What is Market-Language-Fit?

Imagine you’re one of the few lucky founders who brought on a stellar team to execute a pretty viable business idea.

Everyone can feel you’re onto something, just a few more iterations and you’ll nail it. You’ll have Product-Market-Fit!

I first heard of Market Language Fit from James Currier at the 2016 Weapons of Mass Distribution in SF. It’s a simple, but powerful concept, which most founders tend to overlook. And that’s hardly a surprise.

As founders, you’re by nature makers: pushing your barely functioning, embarrassing prototype out there so you can frustrate the fools that bought into your overpromising headline (if you’re not doing that, you know what Reid Hoffman said – you’re shipping too late!).

And we all know the drill: build a prototype, get it out there as early as possible, gather some feedback and start iterating until you get to PMF. But how many of us have ever thought about the role of language in this journey? Most of the time it’s all about the product and what it does: the features, the onboarding experience, the UX, etc.
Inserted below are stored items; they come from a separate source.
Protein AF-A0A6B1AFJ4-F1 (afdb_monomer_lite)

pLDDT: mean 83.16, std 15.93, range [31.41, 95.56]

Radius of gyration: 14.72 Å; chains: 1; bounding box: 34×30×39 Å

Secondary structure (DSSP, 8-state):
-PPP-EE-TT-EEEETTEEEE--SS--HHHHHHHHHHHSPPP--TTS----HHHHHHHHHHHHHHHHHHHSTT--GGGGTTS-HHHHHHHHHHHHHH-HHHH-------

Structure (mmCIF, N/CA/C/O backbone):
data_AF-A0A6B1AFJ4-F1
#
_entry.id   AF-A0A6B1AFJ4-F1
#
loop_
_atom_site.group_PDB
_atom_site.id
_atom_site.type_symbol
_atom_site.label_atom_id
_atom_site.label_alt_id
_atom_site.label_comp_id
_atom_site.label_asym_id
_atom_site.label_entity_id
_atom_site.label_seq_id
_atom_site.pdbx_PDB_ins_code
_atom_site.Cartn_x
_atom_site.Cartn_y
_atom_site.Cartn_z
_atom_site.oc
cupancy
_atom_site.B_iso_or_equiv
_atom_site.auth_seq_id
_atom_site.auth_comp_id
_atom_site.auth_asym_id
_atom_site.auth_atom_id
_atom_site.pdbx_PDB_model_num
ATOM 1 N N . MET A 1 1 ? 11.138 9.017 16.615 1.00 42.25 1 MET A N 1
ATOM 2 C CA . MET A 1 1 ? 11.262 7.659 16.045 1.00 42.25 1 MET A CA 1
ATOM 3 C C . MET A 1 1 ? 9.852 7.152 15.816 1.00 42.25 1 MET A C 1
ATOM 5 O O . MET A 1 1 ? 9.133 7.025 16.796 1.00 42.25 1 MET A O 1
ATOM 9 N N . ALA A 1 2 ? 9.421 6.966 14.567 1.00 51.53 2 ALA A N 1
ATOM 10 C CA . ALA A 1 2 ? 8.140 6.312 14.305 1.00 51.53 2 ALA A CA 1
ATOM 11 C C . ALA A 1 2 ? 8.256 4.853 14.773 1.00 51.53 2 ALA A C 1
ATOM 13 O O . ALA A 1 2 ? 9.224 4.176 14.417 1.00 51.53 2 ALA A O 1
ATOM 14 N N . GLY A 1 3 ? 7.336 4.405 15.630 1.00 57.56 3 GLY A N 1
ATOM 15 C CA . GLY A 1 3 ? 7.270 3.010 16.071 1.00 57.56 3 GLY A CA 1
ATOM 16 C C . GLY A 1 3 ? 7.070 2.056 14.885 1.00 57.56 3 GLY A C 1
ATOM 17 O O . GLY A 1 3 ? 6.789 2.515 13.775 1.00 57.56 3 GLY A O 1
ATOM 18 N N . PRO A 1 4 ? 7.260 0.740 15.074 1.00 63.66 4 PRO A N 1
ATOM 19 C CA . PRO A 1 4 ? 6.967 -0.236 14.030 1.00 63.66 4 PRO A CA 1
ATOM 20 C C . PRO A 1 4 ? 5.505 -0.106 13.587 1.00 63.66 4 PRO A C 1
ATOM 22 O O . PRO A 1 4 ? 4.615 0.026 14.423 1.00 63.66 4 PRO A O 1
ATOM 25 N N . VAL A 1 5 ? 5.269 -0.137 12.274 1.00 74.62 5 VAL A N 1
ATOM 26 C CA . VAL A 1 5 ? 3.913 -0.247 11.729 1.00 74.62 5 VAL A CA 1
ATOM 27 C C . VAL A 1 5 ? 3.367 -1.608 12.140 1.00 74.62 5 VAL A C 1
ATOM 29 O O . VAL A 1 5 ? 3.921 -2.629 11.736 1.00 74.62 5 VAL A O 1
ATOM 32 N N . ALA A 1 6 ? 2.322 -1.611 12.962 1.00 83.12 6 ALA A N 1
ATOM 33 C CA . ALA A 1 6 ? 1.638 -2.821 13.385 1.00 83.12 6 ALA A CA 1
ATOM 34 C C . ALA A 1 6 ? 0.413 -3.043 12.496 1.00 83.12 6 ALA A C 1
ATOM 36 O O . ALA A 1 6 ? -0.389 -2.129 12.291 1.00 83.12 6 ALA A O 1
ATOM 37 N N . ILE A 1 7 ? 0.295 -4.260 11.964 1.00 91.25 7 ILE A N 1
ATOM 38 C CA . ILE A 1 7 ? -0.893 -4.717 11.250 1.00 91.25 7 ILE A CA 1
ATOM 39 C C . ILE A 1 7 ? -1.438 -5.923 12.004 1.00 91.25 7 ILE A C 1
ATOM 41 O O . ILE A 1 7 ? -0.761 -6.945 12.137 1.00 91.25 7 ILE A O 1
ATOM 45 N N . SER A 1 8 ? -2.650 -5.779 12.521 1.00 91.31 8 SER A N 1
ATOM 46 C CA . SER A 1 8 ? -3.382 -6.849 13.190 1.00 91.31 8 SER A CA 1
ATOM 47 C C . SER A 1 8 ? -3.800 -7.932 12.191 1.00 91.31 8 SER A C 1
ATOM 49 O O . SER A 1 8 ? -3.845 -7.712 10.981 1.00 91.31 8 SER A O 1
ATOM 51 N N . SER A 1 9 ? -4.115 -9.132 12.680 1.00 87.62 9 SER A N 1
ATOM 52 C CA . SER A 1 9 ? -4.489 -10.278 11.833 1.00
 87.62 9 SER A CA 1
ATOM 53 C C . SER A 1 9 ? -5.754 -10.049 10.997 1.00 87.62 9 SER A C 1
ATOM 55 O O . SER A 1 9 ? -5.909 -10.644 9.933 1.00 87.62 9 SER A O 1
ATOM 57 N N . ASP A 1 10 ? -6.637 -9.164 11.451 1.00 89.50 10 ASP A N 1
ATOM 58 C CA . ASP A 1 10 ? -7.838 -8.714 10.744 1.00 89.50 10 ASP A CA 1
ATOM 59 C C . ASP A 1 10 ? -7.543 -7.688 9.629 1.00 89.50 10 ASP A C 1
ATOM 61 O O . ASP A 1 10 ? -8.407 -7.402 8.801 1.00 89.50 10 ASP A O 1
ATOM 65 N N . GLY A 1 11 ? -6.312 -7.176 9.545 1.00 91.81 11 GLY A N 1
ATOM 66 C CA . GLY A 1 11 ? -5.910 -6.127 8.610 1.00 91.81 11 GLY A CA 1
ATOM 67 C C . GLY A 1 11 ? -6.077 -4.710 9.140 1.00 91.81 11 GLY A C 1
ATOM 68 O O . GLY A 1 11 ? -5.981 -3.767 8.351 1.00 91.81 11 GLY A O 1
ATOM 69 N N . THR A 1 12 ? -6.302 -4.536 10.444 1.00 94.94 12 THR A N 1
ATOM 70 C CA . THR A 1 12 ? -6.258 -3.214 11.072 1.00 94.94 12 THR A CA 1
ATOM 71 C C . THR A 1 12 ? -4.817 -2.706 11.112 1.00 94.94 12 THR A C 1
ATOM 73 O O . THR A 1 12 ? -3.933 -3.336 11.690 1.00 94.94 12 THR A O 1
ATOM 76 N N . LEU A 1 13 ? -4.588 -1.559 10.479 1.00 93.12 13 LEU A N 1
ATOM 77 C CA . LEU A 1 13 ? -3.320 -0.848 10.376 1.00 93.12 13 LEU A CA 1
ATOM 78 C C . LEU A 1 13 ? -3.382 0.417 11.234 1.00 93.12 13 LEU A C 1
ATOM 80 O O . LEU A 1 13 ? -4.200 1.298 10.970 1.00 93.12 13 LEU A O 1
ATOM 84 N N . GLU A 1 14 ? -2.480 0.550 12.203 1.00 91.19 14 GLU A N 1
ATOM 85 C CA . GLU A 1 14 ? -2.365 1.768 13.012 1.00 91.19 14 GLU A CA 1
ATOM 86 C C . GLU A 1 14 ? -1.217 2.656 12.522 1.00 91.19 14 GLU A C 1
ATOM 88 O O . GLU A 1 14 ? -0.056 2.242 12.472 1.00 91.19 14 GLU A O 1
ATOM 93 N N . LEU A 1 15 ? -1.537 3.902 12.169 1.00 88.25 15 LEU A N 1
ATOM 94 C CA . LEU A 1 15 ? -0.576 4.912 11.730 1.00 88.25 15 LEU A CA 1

Yet language is the foundation of everything. Just think of the last time you searched for something and ended up visiting a number of websites only to abandon most of them because you either a) didn’t get what they were offering or b) you thought they weren’t offering what you needed. Well, chances are that more than one of these websites or products were probably a good fit to solve your problem. They just didn’t come accross as such.

If PMF is after building something that people want to use, then Language-Market-Fit is about communicating your product’s value the way the market wants it, not the product owner.

Let’s take an example.

Imagine you’re running something like YouTube in its early days. You have an unlimited runway and a world-class engineering team. There’s nothing that could prevent you from building something that people want, right? Here’s the catch: you’ve built YouTube and it says “Upload your videos for free” and that’s the one thing you can’t change.
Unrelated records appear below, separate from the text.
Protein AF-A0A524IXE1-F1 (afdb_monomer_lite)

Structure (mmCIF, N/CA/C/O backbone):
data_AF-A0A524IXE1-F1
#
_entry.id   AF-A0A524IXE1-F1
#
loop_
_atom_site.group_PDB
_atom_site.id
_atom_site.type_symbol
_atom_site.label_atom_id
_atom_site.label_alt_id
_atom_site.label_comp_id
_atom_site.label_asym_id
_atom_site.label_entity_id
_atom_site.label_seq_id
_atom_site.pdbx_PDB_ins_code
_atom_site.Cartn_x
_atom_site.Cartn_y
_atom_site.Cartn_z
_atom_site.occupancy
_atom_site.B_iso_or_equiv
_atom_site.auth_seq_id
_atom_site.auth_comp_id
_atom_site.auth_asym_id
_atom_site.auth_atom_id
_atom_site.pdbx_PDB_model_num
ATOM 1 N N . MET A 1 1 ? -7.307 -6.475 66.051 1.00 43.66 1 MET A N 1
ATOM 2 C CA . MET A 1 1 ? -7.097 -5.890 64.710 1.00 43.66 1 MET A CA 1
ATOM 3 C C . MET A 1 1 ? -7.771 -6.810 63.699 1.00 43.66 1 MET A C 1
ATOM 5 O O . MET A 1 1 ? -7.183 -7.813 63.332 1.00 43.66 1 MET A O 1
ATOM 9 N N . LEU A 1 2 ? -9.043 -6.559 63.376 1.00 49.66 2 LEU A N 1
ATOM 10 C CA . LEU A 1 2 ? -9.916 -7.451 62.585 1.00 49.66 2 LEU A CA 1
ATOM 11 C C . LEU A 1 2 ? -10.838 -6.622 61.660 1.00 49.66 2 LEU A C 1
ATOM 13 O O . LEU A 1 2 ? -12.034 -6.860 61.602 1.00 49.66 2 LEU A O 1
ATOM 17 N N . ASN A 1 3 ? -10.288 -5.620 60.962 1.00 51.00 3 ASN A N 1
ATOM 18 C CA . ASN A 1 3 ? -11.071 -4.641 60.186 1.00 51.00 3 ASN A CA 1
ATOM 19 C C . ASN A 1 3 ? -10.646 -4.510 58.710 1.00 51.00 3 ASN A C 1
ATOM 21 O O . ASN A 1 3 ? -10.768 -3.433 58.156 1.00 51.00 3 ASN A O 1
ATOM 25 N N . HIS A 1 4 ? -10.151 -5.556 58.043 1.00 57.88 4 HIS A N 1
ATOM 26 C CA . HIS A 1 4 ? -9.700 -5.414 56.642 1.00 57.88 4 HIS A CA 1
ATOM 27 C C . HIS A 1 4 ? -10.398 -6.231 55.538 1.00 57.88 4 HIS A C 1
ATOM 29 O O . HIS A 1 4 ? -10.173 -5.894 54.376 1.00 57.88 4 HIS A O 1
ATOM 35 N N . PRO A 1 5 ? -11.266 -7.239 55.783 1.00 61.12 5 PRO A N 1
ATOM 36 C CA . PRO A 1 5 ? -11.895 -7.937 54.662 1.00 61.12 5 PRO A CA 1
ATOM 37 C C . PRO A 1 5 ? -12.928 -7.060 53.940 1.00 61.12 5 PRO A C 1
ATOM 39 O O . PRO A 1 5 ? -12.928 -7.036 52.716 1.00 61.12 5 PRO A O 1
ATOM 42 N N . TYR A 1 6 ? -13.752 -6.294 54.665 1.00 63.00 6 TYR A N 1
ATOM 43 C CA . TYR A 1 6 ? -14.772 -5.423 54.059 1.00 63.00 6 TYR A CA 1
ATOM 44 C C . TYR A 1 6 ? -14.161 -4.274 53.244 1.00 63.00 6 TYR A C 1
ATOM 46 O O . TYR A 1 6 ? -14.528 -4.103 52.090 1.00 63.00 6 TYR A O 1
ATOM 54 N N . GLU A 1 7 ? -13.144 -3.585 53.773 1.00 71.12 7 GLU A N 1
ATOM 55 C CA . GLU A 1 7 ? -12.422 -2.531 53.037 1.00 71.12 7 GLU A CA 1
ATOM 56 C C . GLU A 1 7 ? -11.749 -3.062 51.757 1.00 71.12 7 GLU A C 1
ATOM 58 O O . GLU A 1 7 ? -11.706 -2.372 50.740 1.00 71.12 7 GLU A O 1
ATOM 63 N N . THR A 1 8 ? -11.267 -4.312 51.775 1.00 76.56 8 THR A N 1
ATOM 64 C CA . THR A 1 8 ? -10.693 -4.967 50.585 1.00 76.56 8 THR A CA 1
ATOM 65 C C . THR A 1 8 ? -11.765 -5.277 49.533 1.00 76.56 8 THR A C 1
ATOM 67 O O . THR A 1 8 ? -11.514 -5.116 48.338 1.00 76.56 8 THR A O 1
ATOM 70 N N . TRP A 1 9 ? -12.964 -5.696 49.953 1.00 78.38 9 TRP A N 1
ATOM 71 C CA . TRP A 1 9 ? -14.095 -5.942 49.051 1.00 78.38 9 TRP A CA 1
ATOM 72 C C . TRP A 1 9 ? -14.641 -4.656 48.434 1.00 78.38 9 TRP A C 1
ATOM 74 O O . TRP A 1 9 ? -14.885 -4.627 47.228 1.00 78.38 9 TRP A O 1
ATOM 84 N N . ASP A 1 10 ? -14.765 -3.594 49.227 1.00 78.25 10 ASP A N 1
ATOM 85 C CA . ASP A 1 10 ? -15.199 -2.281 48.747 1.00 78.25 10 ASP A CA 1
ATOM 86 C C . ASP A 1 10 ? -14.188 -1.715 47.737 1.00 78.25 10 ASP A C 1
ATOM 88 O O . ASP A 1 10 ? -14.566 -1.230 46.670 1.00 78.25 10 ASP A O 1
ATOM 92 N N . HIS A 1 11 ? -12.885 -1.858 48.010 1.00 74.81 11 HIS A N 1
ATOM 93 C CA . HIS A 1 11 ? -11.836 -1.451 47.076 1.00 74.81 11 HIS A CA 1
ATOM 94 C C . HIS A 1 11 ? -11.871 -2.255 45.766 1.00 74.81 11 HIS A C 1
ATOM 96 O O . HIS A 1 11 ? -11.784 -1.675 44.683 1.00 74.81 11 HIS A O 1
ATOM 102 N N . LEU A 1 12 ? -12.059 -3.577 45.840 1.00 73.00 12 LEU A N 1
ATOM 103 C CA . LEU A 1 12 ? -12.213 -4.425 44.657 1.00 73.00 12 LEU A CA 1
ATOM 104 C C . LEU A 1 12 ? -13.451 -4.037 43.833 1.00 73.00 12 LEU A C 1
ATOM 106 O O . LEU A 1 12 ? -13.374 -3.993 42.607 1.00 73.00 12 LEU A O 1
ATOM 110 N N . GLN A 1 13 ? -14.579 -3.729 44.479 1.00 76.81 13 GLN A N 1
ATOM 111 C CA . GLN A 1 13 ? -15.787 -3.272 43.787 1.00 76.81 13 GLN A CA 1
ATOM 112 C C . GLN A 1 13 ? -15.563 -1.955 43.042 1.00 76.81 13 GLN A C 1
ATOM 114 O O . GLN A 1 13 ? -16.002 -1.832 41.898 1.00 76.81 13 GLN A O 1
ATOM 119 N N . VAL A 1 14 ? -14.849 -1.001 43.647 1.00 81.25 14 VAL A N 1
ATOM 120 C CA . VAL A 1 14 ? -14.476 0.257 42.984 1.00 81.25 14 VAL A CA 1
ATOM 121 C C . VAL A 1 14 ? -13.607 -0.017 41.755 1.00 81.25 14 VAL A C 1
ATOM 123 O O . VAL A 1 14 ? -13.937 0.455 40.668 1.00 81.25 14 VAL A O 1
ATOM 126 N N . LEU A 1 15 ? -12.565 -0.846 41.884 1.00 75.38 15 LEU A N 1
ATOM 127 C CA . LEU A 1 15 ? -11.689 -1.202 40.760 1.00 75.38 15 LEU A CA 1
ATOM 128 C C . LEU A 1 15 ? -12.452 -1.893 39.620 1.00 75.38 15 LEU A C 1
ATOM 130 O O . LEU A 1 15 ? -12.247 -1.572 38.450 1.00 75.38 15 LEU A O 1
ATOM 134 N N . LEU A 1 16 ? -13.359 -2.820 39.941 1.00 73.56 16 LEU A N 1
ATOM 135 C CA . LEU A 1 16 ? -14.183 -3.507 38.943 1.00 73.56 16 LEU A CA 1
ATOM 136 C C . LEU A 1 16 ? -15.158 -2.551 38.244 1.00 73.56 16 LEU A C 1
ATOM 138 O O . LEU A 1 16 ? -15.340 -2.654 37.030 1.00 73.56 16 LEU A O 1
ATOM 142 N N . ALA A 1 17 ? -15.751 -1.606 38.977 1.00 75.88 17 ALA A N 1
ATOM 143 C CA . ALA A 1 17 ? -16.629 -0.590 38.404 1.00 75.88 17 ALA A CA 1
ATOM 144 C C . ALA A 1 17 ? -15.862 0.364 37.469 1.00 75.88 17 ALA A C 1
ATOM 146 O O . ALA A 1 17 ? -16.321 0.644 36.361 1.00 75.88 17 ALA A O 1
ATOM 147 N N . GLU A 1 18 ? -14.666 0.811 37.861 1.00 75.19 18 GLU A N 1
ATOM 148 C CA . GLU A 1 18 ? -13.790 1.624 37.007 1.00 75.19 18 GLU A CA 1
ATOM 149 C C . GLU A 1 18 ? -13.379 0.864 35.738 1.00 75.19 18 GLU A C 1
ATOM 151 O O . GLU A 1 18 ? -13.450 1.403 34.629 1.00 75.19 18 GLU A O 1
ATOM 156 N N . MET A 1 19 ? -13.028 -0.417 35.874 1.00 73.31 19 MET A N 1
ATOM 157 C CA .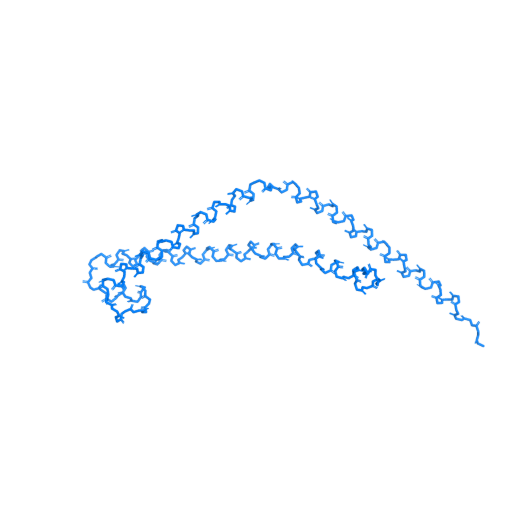 MET A 1 19 ? -12.672 -1.269 34.741 1.00 73.31 19 MET A CA 1
ATOM 158 C C . MET A 1 19 ? -13.858 -1.490 33.792 1.00 73.31 19 MET A C 1
ATOM 160 O O . MET A 1 19 ? -13.694 -1.425 32.573 1.00 73.31 19 MET A O 1
ATOM 164 N N . GLN A 1 20 ? -15.069 -1.672 34.330 1.00 70.81 20 GLN A N 1
ATOM 165 C CA . GLN A 1 20 ? -16.299 -1.777 33.544 1.00 70.81 20 GLN A CA 1
ATOM 166 C C . GLN A 1 20 ? -16.544 -0.510 32.713 1.00 70.81 20 GLN A C 1
ATOM 168 O O . GLN A 1 20 ? -16.844 -0.610 31.521 1.00 70.81 20 GLN A O 1
ATOM 173 N N . VAL A 1 21 ? -16.378 0.674 33.310 1.00 82.94 21 VAL A N 1
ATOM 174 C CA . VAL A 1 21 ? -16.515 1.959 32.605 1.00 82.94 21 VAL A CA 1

So you go out there and start testing different acquisition channels, spending crazy money to drive traffic, but somehow people don’t seem to use it as much as you’d expect them to. So you add amazing new features, effectively building the worlds fastest, smoothest video upload platform -and it’s totally free, too! Yet your growth and retention rates are still way off from where they ought to be.

But what if people don’t want to upload their pet videos online in the fastest and smoothest way ever known to humankind? What if all they want to do is simply express themselves? Or perhaps they want to watch other people doing it? (I mean, expressing themselves).

Yeah, you know where this is going – you make the move to YouTube: broadcast yourself.

What’s interesting here is that the product itself, its core functionality hasn’t changed the slightest bit. All you’ve changed is the way you’ve described it, and that makes all the difference in the world.

Changing the language changes everything: it changes the way people perceive your product, their behavior, and interactions. Consequently, it also changes the way you think of your product and the value it creates. Now wouldn’t that affect your product pipeline, your priorities, and even your entire company vision?

Hence, the value of the product isn’t found in what it does. It lies in how people perceive that value, all else is secondary.

In the words of Seth Godin, “we drink the [Coca Cola] can, not the beverage”.